Begin at the line below that has "ATOM 25 N N" and stop after the line that has "ATOM 70 C C". Please restate only those lines, word for word.

• • •

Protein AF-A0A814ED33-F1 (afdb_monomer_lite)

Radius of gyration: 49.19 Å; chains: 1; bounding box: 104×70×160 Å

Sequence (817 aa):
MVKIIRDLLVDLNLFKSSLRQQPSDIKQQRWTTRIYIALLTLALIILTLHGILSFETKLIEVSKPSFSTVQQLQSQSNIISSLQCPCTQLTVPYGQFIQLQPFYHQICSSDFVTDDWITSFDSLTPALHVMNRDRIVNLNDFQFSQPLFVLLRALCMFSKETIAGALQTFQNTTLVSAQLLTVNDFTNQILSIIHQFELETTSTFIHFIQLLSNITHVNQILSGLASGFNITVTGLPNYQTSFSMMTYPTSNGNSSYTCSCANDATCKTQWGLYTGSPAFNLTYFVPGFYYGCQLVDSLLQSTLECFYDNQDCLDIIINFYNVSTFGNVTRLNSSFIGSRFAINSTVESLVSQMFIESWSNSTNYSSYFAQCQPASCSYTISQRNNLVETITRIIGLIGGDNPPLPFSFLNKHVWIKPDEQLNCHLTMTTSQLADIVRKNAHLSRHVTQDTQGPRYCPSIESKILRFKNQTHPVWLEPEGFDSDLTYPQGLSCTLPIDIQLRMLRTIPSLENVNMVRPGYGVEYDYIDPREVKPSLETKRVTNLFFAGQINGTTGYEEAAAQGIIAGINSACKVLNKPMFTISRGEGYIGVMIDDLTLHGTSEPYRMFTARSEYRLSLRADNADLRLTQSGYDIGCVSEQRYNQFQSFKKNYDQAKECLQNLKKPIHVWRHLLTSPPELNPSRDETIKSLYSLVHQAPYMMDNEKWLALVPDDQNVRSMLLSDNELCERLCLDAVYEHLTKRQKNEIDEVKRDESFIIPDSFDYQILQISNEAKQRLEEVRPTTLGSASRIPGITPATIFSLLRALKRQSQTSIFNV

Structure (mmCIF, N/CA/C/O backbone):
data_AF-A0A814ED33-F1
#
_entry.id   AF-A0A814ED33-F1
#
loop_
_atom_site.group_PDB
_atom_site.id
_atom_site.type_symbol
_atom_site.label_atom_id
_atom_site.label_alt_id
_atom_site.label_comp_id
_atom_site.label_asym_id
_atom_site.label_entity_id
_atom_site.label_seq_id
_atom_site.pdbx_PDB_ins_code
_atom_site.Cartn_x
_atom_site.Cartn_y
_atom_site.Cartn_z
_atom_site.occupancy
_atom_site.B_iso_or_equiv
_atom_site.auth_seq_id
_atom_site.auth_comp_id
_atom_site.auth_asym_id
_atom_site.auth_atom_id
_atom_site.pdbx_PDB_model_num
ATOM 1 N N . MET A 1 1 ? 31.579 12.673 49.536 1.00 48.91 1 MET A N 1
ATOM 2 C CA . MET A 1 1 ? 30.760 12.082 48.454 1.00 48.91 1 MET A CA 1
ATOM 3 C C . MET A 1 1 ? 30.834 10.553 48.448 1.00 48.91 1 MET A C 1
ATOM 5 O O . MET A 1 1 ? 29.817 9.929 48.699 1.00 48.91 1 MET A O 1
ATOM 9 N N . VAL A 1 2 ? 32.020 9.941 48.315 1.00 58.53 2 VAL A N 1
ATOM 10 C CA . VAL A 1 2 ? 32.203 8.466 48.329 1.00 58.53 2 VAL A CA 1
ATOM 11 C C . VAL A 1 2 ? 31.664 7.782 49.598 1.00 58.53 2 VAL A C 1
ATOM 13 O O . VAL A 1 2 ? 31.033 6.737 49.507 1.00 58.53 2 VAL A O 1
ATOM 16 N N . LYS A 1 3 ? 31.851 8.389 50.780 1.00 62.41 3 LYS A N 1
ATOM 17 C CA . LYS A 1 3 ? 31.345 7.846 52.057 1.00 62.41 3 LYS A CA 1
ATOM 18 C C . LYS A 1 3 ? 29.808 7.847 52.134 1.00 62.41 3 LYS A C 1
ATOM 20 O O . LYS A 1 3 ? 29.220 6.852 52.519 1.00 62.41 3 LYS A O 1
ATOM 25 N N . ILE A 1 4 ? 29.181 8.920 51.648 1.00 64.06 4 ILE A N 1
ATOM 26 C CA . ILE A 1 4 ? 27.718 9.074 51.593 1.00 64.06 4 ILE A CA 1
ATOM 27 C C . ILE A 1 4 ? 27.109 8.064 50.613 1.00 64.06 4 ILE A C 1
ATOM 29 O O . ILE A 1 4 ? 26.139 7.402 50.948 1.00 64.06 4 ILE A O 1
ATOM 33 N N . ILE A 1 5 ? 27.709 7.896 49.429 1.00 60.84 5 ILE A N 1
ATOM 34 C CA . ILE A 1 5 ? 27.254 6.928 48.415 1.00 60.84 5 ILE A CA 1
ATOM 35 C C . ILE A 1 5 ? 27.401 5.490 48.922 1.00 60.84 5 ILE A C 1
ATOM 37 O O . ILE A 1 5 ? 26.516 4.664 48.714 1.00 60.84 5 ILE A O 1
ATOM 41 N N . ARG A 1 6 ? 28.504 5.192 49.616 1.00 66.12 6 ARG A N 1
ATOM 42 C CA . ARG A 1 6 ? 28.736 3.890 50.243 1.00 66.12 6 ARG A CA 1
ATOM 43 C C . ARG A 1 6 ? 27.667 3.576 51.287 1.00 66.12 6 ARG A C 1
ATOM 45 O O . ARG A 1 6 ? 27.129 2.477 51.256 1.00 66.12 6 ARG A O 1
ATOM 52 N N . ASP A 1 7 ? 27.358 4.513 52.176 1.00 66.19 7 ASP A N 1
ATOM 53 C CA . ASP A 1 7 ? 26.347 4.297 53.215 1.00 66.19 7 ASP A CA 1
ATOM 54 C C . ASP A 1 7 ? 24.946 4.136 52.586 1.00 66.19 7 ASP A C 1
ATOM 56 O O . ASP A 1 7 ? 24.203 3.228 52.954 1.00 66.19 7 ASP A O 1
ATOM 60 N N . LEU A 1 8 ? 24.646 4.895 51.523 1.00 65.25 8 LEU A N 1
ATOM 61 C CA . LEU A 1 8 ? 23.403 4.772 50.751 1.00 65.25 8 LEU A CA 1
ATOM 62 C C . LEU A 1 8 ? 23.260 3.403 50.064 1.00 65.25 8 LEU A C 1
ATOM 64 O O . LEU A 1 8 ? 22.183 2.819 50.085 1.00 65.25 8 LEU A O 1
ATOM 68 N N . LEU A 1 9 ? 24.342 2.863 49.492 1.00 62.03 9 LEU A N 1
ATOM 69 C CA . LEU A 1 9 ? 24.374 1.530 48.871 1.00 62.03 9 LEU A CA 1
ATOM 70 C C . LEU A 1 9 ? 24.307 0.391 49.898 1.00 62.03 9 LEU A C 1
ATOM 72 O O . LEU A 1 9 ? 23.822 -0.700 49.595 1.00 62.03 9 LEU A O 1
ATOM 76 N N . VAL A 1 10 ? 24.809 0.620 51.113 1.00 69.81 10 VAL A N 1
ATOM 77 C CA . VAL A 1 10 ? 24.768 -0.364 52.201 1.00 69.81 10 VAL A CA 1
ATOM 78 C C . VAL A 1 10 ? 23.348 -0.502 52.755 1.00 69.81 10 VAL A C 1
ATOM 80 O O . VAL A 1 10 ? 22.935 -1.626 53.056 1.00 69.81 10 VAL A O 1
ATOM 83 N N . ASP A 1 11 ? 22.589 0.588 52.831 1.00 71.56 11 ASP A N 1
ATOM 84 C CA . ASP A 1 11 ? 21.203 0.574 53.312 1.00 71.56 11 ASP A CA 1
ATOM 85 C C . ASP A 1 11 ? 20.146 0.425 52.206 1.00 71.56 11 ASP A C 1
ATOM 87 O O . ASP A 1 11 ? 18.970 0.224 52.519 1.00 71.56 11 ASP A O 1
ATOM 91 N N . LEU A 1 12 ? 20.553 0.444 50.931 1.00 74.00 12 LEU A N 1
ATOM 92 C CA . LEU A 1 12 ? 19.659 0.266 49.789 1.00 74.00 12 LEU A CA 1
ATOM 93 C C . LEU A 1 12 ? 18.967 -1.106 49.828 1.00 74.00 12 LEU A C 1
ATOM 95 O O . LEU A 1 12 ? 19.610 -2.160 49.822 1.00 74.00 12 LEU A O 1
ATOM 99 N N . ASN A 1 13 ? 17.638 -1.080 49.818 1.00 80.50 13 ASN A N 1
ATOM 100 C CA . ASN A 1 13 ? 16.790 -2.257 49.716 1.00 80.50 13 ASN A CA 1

• • •

■ **EXERCISE SOLUTION**
ATOM 25 N N . ILE A 1 4 ? 29.181 8.920 51.648 1.00 64.06 4 ILE A N 1
ATOM 26 C CA . ILE A 1 4 ? 27.718 9.074 51.593 1.00 64.06 4 ILE A CA 1
ATOM 27 C C . ILE A 1 4 ? 27.109 8.064 50.613 1.00 64.06 4 ILE A C 1
ATOM 29 O O . ILE A 1 4 ? 26.139 7.402 50.948 1.00 64.06 4 ILE A O 1
ATOM 33 N N . ILE A 1 5 ? 27.709 7.896 49.429 1.00 60.84 5 ILE A N 1
ATOM 34 C CA . ILE A 1 5 ? 27.254 6.928 48.415 1.00 60.84 5 ILE A CA 1
ATOM 35 C C . ILE A 1 5 ? 27.401 5.490 48.922 1.00 60.84 5 ILE A C 1
ATOM 37 O O . ILE A 1 5 ? 26.516 4.664 48.714 1.00 60.84 5 ILE A O 1
ATOM 41 N N . ARG A 1 6 ? 28.504 5.192 49.616 1.00 66.12 6 ARG A N 1
ATOM 42 C CA . ARG A 1 6 ? 28.736 3.890 50.243 1.00 66.12 6 ARG A CA 1
ATOM 43 C C . ARG A 1 6 ? 27.667 3.576 51.287 1.00 66.12 6 ARG A C 1
ATOM 45 O O . ARG A 1 6 ? 27.129 2.477 51.256 1.00 66.12 6 ARG A O 1
ATOM 52 N N . ASP A 1 7 ? 27.358 4.513 52.176 1.00 66.19 7 ASP A N 1
ATOM 53 C CA . ASP A 1 7 ? 26.347 4.297 53.215 1.00 66.19 7 ASP A CA 1
ATOM 54 C C . ASP A 1 7 ? 24.946 4.136 52.586 1.00 66.19 7 ASP A C 1
ATOM 56 O O . ASP A 1 7 ? 24.203 3.228 52.954 1.00 66.19 7 ASP A O 1
ATOM 60 N N . LEU A 1 8 ? 24.646 4.895 51.523 1.00 65.25 8 LEU A N 1
ATOM 61 C CA . LEU A 1 8 ? 23.403 4.772 50.751 1.00 65.25 8 LEU A CA 1
ATOM 62 C C . LEU A 1 8 ? 23.260 3.403 50.064 1.00 65.25 8 LEU A C 1
ATOM 64 O O . LEU A 1 8 ? 22.183 2.819 50.085 1.00 65.25 8 LEU A O 1
ATOM 68 N N . LEU A 1 9 ? 24.342 2.863 49.492 1.00 62.03 9 LEU A N 1
ATOM 69 C CA . LEU A 1 9 ? 24.374 1.530 48.871 1.00 62.03 9 LEU A CA 1
ATOM 70 C C . LEU A 1 9 ? 24.307 0.391 49.898 1.00 62.03 9 LEU A C 1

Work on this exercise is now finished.